Infantry Weapons (Small Arms)
The Civil War was initially romanticized by many young men. A large part of the soldier ideal of the time included an edged weapon of some sort, usually a saber. The initial sabers were Dragoon style meaning they were heavy cavalry sabers which could be awkwardly weighted and extremely long, with some possessing blades up to a yard in length. Sabers themselves were used as thrusting weapons with the only sharp section being the tapered tip. As a testament to the chivalrous beginnings of the war, when Union cavalrymen began sharpening the edges of their sabers, Confederates who had learned of it apparently protested, claiming that using sharpened sabers did not fit within the rules of modern warfare.
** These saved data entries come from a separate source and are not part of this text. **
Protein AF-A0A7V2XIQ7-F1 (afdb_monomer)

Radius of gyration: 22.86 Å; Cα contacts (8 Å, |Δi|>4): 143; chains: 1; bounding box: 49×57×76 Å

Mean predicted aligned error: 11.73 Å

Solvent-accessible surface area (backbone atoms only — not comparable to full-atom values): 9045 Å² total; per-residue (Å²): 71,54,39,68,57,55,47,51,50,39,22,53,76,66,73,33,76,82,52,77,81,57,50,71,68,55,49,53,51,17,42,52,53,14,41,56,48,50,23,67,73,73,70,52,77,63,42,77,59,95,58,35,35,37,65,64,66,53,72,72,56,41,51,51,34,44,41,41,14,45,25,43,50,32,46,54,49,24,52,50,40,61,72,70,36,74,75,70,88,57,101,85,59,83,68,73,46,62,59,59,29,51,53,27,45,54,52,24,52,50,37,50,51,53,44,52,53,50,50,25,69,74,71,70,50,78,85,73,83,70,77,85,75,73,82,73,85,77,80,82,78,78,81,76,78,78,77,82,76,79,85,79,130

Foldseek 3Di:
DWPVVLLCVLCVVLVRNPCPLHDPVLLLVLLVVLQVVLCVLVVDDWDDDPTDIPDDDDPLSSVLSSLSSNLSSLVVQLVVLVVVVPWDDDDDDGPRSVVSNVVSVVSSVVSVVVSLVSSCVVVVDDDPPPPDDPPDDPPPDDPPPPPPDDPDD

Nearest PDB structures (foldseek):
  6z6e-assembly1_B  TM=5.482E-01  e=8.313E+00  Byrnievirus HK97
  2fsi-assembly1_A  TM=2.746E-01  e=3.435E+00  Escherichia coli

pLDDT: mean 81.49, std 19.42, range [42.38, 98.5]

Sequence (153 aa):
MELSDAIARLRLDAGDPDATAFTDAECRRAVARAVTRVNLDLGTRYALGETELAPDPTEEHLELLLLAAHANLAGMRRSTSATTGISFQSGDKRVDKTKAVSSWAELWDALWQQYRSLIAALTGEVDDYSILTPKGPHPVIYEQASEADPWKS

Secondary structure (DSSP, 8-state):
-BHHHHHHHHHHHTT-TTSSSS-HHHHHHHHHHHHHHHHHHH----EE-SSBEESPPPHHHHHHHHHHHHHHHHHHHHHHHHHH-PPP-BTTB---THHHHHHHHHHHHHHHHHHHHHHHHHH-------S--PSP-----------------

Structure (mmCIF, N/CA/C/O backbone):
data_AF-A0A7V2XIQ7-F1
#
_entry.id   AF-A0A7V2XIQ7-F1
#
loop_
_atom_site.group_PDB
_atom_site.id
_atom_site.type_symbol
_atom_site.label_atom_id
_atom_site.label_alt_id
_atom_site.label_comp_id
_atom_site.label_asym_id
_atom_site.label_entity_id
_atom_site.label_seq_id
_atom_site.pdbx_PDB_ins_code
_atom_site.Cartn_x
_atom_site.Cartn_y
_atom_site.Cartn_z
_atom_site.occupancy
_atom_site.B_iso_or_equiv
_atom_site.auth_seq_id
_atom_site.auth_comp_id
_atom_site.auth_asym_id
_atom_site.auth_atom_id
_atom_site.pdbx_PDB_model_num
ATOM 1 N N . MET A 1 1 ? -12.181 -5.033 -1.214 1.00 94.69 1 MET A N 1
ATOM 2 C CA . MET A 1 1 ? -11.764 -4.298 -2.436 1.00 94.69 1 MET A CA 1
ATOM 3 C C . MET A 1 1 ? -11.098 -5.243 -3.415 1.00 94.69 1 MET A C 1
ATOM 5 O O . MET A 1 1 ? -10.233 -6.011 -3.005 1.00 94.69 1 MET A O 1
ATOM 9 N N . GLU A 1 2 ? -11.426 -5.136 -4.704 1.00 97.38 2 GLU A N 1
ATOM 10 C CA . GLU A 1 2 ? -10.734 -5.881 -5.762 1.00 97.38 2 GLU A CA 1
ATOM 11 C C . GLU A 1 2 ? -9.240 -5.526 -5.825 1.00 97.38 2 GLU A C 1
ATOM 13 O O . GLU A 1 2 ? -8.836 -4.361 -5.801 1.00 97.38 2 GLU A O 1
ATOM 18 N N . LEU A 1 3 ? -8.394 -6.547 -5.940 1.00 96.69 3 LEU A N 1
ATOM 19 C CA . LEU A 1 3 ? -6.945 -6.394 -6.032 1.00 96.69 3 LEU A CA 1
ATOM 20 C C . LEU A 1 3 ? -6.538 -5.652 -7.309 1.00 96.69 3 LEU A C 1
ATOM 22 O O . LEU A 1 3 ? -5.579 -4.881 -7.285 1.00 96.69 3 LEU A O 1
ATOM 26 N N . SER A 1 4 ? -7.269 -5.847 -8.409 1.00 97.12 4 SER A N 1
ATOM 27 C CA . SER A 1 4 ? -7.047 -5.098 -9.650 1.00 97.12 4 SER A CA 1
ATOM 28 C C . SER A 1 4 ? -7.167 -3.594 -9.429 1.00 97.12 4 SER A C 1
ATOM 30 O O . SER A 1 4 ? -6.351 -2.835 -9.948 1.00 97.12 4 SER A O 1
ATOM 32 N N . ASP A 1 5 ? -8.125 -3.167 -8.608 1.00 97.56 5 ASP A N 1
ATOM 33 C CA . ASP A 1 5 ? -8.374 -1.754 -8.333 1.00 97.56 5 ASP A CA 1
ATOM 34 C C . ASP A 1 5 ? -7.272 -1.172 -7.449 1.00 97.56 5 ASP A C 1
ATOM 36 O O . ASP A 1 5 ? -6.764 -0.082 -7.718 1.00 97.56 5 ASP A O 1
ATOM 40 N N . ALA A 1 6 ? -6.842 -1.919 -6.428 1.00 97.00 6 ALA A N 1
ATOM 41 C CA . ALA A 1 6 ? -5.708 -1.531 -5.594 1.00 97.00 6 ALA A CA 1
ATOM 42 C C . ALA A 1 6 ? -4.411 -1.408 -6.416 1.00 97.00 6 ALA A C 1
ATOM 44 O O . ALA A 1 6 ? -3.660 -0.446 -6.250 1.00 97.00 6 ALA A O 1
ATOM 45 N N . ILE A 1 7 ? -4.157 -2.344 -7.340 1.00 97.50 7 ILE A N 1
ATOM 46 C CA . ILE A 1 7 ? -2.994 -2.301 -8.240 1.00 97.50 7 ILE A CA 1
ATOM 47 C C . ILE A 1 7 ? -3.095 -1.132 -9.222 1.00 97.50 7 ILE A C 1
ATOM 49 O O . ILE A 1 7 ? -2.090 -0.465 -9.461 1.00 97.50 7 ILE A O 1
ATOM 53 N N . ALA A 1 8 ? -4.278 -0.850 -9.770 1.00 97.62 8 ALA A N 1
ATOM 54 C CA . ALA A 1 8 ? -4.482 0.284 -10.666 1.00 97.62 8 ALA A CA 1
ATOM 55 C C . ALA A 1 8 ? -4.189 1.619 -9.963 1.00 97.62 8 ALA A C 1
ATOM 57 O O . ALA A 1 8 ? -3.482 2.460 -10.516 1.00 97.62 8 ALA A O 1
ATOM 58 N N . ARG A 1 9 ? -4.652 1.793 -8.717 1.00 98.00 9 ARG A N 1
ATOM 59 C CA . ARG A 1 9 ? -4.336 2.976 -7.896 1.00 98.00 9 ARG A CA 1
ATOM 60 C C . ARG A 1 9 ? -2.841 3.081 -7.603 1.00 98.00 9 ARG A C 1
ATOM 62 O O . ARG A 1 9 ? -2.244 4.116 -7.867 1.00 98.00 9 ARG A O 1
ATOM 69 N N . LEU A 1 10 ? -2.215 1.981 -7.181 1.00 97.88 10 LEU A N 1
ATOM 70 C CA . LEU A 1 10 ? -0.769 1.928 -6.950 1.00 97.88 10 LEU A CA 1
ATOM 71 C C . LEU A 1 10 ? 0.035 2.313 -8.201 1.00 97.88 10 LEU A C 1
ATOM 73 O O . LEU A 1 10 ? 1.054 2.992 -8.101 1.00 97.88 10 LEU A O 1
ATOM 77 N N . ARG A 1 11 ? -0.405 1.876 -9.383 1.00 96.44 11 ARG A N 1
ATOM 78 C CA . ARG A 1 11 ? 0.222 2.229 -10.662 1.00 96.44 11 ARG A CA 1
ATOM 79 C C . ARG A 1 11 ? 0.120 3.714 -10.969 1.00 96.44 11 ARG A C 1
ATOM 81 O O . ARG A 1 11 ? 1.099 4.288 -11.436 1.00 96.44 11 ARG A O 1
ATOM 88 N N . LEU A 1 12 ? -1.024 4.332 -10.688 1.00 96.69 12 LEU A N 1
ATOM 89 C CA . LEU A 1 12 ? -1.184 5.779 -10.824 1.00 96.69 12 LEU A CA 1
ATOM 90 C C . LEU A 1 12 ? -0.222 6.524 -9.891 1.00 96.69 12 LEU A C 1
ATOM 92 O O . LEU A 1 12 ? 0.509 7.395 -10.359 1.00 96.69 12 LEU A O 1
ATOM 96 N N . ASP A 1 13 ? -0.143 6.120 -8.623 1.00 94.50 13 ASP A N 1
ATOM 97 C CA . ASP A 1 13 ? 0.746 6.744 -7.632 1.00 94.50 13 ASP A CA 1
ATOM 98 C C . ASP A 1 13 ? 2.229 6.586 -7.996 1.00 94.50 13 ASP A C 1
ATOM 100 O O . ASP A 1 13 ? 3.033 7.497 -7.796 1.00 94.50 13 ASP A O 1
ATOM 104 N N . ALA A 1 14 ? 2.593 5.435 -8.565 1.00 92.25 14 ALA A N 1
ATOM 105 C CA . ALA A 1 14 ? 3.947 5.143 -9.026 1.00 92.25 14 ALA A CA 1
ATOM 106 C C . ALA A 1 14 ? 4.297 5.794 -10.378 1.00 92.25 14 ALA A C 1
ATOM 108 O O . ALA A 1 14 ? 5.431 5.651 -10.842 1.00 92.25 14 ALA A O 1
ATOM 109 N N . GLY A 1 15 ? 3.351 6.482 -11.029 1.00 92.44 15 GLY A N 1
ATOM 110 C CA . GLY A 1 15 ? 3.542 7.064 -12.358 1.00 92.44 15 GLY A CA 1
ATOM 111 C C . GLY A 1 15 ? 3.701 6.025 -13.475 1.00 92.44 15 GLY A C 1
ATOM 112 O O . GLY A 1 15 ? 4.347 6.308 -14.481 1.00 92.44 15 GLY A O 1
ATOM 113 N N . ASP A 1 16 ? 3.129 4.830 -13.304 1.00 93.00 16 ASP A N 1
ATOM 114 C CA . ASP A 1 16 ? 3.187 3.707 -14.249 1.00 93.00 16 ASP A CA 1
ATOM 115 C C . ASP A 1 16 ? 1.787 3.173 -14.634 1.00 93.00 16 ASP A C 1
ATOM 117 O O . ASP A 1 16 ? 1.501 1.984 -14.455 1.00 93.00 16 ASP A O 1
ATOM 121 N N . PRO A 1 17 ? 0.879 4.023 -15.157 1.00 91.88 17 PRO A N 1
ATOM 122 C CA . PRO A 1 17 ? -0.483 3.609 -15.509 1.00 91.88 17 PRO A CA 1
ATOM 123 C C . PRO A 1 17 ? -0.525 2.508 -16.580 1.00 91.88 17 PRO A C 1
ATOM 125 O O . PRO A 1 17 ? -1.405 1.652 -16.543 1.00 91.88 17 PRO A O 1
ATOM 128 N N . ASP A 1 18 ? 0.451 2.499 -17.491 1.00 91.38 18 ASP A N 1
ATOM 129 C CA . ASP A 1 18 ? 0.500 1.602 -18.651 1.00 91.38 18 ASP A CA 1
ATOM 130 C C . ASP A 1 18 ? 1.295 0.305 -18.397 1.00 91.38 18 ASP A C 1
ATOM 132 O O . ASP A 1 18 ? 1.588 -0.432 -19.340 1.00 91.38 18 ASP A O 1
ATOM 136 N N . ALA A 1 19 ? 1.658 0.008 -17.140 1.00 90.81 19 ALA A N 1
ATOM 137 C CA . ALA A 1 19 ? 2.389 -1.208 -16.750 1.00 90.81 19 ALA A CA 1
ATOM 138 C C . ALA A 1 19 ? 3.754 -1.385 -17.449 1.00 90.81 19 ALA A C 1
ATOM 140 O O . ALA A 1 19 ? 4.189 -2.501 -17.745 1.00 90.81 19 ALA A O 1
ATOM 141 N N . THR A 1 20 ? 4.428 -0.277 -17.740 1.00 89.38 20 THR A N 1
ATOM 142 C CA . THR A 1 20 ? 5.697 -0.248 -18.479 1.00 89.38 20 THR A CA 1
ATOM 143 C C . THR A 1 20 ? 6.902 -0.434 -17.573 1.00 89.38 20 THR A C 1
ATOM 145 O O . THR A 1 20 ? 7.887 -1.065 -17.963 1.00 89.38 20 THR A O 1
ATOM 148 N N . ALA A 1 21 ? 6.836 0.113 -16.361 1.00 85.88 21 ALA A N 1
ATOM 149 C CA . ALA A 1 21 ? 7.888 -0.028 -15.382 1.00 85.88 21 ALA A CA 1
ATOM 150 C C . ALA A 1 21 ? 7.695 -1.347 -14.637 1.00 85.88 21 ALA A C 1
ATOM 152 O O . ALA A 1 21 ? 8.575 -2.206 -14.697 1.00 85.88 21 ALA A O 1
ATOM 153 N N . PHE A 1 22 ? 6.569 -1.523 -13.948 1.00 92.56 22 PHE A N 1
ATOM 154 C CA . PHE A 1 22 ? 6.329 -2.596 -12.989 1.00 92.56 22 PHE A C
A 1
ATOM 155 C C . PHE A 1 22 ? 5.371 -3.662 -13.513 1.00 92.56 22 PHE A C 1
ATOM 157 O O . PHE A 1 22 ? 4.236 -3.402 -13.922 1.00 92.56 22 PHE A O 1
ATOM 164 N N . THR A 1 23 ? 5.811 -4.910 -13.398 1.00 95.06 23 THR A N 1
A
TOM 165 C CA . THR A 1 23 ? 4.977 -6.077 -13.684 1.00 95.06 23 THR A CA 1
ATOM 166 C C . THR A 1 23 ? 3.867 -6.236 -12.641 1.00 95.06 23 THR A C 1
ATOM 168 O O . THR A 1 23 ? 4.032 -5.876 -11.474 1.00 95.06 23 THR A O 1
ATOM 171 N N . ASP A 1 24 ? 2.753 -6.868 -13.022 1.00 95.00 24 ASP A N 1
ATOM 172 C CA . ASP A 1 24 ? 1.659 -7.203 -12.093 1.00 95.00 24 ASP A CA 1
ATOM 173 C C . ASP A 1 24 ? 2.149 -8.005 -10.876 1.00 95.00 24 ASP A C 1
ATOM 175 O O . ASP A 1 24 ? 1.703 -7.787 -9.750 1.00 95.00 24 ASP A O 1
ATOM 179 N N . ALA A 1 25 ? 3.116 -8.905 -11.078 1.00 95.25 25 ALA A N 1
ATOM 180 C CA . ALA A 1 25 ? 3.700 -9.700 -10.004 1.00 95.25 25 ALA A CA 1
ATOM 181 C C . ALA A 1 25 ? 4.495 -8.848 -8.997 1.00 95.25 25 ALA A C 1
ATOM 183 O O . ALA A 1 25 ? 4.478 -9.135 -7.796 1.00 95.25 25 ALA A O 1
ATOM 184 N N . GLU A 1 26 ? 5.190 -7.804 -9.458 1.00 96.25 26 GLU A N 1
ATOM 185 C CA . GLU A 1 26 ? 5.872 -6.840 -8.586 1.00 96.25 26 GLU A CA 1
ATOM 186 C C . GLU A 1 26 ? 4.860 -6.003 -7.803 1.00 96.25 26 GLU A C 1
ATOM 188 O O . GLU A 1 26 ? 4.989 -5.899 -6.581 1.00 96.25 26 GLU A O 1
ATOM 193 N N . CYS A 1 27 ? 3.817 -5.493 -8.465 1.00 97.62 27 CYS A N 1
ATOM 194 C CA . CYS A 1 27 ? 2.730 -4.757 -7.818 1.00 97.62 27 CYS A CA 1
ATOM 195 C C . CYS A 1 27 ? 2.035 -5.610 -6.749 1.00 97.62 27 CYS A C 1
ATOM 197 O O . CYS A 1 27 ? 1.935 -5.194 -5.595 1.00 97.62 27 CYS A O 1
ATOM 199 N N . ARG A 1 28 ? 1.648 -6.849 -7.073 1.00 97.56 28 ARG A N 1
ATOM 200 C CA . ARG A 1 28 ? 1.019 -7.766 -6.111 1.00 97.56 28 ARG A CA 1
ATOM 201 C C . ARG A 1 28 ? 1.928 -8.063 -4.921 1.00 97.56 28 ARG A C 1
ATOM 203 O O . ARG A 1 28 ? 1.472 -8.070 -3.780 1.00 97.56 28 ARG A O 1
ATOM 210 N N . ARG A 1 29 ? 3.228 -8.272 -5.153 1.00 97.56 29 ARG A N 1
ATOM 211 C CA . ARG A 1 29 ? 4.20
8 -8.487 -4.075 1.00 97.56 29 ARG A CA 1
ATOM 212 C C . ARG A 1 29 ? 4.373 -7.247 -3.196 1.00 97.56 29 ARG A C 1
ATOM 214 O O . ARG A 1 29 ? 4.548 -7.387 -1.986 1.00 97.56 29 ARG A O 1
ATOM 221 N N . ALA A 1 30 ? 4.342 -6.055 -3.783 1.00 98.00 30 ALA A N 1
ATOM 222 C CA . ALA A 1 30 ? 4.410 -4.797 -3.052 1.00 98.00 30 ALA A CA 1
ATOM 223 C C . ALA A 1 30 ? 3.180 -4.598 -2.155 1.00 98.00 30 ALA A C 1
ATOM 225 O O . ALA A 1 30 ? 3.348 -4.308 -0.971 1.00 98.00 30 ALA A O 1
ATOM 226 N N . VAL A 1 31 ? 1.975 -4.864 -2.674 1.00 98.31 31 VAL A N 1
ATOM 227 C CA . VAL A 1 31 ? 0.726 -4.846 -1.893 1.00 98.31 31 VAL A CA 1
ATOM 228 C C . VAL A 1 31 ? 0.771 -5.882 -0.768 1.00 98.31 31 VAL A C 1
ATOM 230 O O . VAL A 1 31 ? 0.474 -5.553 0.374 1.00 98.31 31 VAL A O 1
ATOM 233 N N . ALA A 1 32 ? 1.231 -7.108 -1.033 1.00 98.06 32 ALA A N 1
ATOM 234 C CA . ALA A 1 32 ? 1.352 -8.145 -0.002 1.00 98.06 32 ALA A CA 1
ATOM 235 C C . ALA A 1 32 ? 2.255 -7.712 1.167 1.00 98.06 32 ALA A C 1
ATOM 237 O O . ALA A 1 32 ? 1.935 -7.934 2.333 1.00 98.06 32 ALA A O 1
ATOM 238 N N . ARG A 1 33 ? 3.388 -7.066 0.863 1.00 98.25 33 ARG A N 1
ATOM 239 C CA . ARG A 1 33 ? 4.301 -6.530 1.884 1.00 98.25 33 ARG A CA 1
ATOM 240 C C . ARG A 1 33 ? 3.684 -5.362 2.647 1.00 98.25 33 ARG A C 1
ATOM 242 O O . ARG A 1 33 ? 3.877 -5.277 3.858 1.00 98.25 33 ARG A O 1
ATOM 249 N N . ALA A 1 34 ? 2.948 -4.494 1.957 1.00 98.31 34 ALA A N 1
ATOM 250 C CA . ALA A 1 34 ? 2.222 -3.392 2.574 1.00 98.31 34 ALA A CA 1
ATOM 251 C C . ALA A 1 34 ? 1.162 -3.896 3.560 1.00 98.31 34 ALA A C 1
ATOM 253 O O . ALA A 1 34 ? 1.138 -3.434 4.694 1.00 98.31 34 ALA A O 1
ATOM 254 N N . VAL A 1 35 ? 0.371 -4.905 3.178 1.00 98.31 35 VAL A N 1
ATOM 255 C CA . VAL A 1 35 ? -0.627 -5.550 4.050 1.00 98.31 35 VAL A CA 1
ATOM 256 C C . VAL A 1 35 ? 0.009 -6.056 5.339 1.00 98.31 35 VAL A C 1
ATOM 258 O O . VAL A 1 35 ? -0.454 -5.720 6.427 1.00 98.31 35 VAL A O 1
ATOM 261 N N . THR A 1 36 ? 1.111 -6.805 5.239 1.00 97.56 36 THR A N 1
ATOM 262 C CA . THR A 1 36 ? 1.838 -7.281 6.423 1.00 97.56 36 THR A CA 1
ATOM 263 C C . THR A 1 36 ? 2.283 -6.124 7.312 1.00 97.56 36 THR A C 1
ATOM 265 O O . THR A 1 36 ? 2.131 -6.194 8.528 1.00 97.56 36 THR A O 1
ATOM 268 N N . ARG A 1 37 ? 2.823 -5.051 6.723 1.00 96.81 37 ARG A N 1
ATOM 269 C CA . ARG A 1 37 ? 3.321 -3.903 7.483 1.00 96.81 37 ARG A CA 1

While cavalrymen (men on horseback) carried sabers, other ranks were known to have utilized different edged weapons. Artillerymen (operating large weapons such as canon) for example carried a short sword used mainly for swiping at charging cavalrymen. The sword’s shape itself resembled that of an ancient Roman gladius. Another popular and overlooked edged weapon of the era was the knife. Many knives carried by soldiers were mass produced by armories such as the Confederate States Armory in Kenansville, North Carolina. However, even more knives were made in small scale blacksmith shops up and down the east coast. Interestingly, at the beginning of the war when more sophisticated weapons were not readily available, soldiers were sometimes equipped with medieval style lances and pikes which were quickly replaced as supplies grew.
Bladed weapons are useful, but they were no match for the state of the art small arms (revolvers and rifles) being developed at the time. Old flintlock style rifles and pistols ensured that a soldier could only fire once every minute or so. The creation of percussion cap systems ushered in a new wave of rifles and revolvers with increased rates of fire. Accuracy was soon increased with the introduction of the French Minié ball bullet, with its cylindrical body, rounded tip, and hollow bottom, replacing the extremely inaccurate ball style bullet. At the onset of the Civil War, both sides were forced to purchase large numbers of ineffective weapons from Europe so they could at least put a gun in a majority of their soldiers' hands. As the war progressed, so did weapons manufacturing and technology within the States.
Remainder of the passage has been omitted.